• [About this task]: Quote, word for word, every line starting at the line that contains "ATOM 212 O O" and ending with the last line of the records; include both of these lines and no others.

····················

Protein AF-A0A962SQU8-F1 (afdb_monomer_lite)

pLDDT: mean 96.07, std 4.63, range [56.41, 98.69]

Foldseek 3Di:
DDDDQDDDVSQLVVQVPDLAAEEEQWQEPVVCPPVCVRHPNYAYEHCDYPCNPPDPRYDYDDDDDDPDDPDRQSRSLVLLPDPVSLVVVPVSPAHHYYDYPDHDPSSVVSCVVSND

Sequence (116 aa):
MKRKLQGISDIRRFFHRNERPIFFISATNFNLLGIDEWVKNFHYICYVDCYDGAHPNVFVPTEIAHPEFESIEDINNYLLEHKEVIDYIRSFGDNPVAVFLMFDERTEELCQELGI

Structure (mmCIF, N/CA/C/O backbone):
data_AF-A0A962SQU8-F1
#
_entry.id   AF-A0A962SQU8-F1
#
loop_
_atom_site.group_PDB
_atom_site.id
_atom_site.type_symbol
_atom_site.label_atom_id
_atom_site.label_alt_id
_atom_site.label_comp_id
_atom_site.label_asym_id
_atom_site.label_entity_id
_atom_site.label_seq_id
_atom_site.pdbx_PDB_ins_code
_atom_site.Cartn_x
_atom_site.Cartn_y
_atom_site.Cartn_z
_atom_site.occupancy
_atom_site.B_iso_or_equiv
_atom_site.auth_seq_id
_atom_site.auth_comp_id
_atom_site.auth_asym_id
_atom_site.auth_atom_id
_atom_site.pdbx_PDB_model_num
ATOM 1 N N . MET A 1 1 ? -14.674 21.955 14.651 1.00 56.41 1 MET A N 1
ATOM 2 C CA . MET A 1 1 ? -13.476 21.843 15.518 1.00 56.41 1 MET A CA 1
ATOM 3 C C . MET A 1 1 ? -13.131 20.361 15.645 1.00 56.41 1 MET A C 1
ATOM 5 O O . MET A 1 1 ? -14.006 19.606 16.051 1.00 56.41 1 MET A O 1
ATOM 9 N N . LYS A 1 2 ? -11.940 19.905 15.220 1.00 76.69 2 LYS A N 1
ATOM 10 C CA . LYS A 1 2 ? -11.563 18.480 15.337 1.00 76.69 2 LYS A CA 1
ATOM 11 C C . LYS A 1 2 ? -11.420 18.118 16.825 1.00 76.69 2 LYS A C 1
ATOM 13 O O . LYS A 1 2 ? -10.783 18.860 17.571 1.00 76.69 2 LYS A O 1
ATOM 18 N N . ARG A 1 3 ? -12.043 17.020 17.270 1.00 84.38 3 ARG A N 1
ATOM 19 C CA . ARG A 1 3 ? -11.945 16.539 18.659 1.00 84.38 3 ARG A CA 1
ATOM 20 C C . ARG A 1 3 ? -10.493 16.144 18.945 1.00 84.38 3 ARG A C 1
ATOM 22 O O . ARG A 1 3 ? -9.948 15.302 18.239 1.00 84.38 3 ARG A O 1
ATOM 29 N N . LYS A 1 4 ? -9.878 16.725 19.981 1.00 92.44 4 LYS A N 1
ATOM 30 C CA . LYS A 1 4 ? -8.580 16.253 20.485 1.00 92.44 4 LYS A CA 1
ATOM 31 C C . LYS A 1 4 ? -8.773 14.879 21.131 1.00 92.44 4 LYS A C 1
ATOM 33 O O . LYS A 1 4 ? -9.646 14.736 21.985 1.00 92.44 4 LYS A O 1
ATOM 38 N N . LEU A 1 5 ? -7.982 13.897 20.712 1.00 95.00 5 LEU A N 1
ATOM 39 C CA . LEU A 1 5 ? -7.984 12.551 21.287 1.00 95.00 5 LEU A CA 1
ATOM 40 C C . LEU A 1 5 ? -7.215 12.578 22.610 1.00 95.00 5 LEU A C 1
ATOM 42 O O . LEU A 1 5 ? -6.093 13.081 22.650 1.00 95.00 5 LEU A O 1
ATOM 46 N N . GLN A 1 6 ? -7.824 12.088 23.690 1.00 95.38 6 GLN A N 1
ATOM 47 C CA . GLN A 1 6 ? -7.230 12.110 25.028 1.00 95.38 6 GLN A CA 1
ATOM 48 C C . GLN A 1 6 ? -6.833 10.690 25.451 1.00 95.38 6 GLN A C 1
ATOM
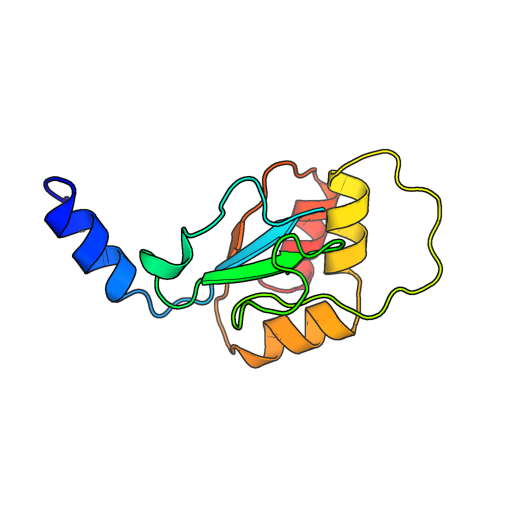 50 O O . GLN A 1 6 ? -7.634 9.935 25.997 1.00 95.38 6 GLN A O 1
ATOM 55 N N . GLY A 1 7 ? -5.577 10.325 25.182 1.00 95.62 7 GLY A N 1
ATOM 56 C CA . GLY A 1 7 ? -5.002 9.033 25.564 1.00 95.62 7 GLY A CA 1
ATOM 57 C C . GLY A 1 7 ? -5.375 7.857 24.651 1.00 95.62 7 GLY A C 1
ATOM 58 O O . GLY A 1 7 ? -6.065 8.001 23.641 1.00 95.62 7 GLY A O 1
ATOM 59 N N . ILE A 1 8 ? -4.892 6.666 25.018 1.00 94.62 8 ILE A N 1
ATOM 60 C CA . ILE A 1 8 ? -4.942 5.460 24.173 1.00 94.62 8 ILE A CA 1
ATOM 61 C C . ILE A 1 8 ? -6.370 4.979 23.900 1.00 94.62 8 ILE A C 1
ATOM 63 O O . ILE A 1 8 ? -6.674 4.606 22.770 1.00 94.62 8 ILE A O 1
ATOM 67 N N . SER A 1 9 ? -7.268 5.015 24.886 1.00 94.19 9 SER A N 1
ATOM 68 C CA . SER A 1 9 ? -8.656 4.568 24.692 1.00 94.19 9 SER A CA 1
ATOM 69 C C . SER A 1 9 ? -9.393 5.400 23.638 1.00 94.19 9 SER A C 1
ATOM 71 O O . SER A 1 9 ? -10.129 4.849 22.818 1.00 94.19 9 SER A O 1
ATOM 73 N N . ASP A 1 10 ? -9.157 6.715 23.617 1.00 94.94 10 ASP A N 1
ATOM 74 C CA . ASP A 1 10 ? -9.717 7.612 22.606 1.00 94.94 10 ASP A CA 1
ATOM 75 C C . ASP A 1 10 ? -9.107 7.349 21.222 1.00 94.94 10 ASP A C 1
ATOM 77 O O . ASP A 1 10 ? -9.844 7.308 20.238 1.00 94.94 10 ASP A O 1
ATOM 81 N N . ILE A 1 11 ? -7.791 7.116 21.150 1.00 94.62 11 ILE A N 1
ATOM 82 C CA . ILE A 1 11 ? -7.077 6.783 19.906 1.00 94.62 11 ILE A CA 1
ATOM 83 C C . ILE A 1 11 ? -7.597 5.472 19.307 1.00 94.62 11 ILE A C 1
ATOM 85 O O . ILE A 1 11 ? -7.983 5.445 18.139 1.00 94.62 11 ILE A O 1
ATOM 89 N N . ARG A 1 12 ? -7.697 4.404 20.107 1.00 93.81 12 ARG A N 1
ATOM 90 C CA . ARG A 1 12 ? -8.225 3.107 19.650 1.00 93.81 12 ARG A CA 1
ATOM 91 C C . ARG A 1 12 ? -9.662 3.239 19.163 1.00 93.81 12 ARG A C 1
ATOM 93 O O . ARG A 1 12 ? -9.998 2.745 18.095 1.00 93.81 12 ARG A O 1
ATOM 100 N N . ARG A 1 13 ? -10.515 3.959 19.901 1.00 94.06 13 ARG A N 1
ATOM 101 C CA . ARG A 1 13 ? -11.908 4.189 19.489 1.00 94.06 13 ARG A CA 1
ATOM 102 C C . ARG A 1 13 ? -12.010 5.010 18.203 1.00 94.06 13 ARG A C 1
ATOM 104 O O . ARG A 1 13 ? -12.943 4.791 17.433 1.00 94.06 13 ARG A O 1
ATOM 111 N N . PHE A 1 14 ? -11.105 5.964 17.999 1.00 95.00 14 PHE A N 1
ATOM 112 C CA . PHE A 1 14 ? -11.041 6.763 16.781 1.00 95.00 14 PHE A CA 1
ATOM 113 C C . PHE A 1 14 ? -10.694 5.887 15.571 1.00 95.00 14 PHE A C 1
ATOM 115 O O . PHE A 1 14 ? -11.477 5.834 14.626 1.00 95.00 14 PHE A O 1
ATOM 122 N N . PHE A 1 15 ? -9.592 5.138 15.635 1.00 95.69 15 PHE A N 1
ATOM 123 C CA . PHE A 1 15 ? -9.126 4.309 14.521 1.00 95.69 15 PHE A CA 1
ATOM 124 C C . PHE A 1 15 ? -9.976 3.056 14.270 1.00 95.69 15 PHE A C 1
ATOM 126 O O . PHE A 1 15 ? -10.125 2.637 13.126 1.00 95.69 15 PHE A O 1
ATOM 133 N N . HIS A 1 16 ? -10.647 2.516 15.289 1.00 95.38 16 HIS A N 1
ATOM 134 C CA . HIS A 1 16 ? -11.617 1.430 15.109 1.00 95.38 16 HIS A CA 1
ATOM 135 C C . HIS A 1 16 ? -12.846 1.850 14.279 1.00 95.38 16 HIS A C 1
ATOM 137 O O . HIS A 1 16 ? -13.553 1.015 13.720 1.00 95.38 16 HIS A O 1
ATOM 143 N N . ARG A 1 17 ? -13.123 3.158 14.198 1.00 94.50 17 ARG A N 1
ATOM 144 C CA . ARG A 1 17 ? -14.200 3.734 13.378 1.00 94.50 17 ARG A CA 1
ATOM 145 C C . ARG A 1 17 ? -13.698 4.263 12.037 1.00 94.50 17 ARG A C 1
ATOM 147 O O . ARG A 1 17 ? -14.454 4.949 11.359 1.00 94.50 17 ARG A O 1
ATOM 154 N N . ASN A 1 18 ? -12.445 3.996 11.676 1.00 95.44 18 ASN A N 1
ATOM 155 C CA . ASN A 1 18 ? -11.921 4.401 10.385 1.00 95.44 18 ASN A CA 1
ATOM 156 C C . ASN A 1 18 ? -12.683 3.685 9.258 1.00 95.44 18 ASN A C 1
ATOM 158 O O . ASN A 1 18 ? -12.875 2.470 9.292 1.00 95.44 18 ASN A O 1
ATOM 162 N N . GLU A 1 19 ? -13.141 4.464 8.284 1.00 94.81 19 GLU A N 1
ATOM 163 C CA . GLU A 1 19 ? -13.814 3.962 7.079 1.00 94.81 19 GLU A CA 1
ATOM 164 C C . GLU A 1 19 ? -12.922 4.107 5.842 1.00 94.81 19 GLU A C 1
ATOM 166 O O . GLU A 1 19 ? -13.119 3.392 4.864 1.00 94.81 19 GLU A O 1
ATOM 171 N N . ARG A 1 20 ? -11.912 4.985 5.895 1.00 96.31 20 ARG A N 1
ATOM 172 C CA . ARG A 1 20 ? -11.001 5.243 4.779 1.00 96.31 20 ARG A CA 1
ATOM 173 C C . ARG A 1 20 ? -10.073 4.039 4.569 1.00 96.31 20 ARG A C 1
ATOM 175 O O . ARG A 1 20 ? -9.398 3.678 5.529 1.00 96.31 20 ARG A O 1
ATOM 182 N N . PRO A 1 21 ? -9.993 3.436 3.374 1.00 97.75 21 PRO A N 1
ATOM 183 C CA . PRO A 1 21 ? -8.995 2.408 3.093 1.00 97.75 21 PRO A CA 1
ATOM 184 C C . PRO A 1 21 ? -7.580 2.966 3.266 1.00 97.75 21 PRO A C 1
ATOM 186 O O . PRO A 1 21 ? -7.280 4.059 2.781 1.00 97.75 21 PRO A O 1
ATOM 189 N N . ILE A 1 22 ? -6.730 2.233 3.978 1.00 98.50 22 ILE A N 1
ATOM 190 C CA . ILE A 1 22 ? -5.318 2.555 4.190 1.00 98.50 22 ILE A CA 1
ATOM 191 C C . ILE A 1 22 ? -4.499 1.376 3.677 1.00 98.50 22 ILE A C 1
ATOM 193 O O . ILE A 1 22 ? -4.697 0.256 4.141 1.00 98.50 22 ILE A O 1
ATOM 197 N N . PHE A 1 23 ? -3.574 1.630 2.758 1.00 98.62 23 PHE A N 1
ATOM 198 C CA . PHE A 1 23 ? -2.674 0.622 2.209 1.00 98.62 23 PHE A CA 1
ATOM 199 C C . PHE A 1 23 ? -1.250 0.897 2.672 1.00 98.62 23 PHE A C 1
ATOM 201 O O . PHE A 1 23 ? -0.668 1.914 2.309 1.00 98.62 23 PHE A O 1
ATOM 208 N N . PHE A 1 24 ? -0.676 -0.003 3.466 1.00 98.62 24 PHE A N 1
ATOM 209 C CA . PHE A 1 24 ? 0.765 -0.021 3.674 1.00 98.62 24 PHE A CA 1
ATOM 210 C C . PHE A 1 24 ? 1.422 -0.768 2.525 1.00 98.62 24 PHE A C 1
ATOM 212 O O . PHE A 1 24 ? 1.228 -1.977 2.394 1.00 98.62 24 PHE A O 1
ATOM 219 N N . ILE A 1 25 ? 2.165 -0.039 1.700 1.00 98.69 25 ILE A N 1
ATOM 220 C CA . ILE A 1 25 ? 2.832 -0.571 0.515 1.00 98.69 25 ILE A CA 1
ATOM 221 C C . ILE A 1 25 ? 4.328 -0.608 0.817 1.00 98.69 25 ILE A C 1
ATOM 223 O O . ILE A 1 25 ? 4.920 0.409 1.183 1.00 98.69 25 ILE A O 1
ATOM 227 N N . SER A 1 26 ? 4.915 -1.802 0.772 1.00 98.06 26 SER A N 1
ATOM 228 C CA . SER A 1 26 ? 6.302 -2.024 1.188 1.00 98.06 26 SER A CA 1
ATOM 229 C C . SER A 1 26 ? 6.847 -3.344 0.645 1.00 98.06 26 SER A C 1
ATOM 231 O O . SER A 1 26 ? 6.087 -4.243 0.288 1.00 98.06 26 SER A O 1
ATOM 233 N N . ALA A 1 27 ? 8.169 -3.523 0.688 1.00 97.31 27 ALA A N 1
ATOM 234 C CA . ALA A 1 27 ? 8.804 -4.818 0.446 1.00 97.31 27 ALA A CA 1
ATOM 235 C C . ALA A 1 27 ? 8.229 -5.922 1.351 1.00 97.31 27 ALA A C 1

····················

• [Output]:
ATOM 212 O O . PHE A 1 24 ? 1.228 -1.977 2.394 1.00 98.62 24 PHE A O 1
ATOM 219 N N . ILE A 1 25 ? 2.165 -0.039 1.700 1.00 98.69 25 ILE A N 1
ATOM 220 C CA . ILE A 1 25 ? 2.832 -0.571 0.515 1.00 98.69 25 ILE A CA 1
ATOM 221 C C . ILE A 1 25 ? 4.328 -0.608 0.817 1.00 98.69 25 ILE A C 1
ATOM 223 O O . ILE A 1 25 ? 4.920 0.409 1.183 1.00 98.69 25 ILE A O 1
ATOM 227 N N . SER A 1 26 ? 4.915 -1.802 0.772 1.00 98.06 26 SER A N 1
ATOM 228 C CA . SER A 1 26 ? 6.302 -2.024 1.188 1.00 98.06 26 SER A CA 1
ATOM 229 C C . SER A 1 26 ? 6.847 -3.344 0.645 1.00 98.06 26 SER A C 1
ATOM 231 O O . SER A 1 26 ? 6.087 -4.243 0.288 1.00 98.06 26 SER A O 1
ATOM 233 N N . ALA A 1 27 ? 8.169 -3.523 0.688 1.00 97.31 27 ALA A N 1
ATOM 234 C CA . ALA A 1 27 ? 8.804 -4.818 0.446 1.00 97.31 27 ALA A CA 1
ATOM 235 C C . ALA A 1 27 ? 8.229 -5.922 1.351 1.00 97.31 27 ALA A C 1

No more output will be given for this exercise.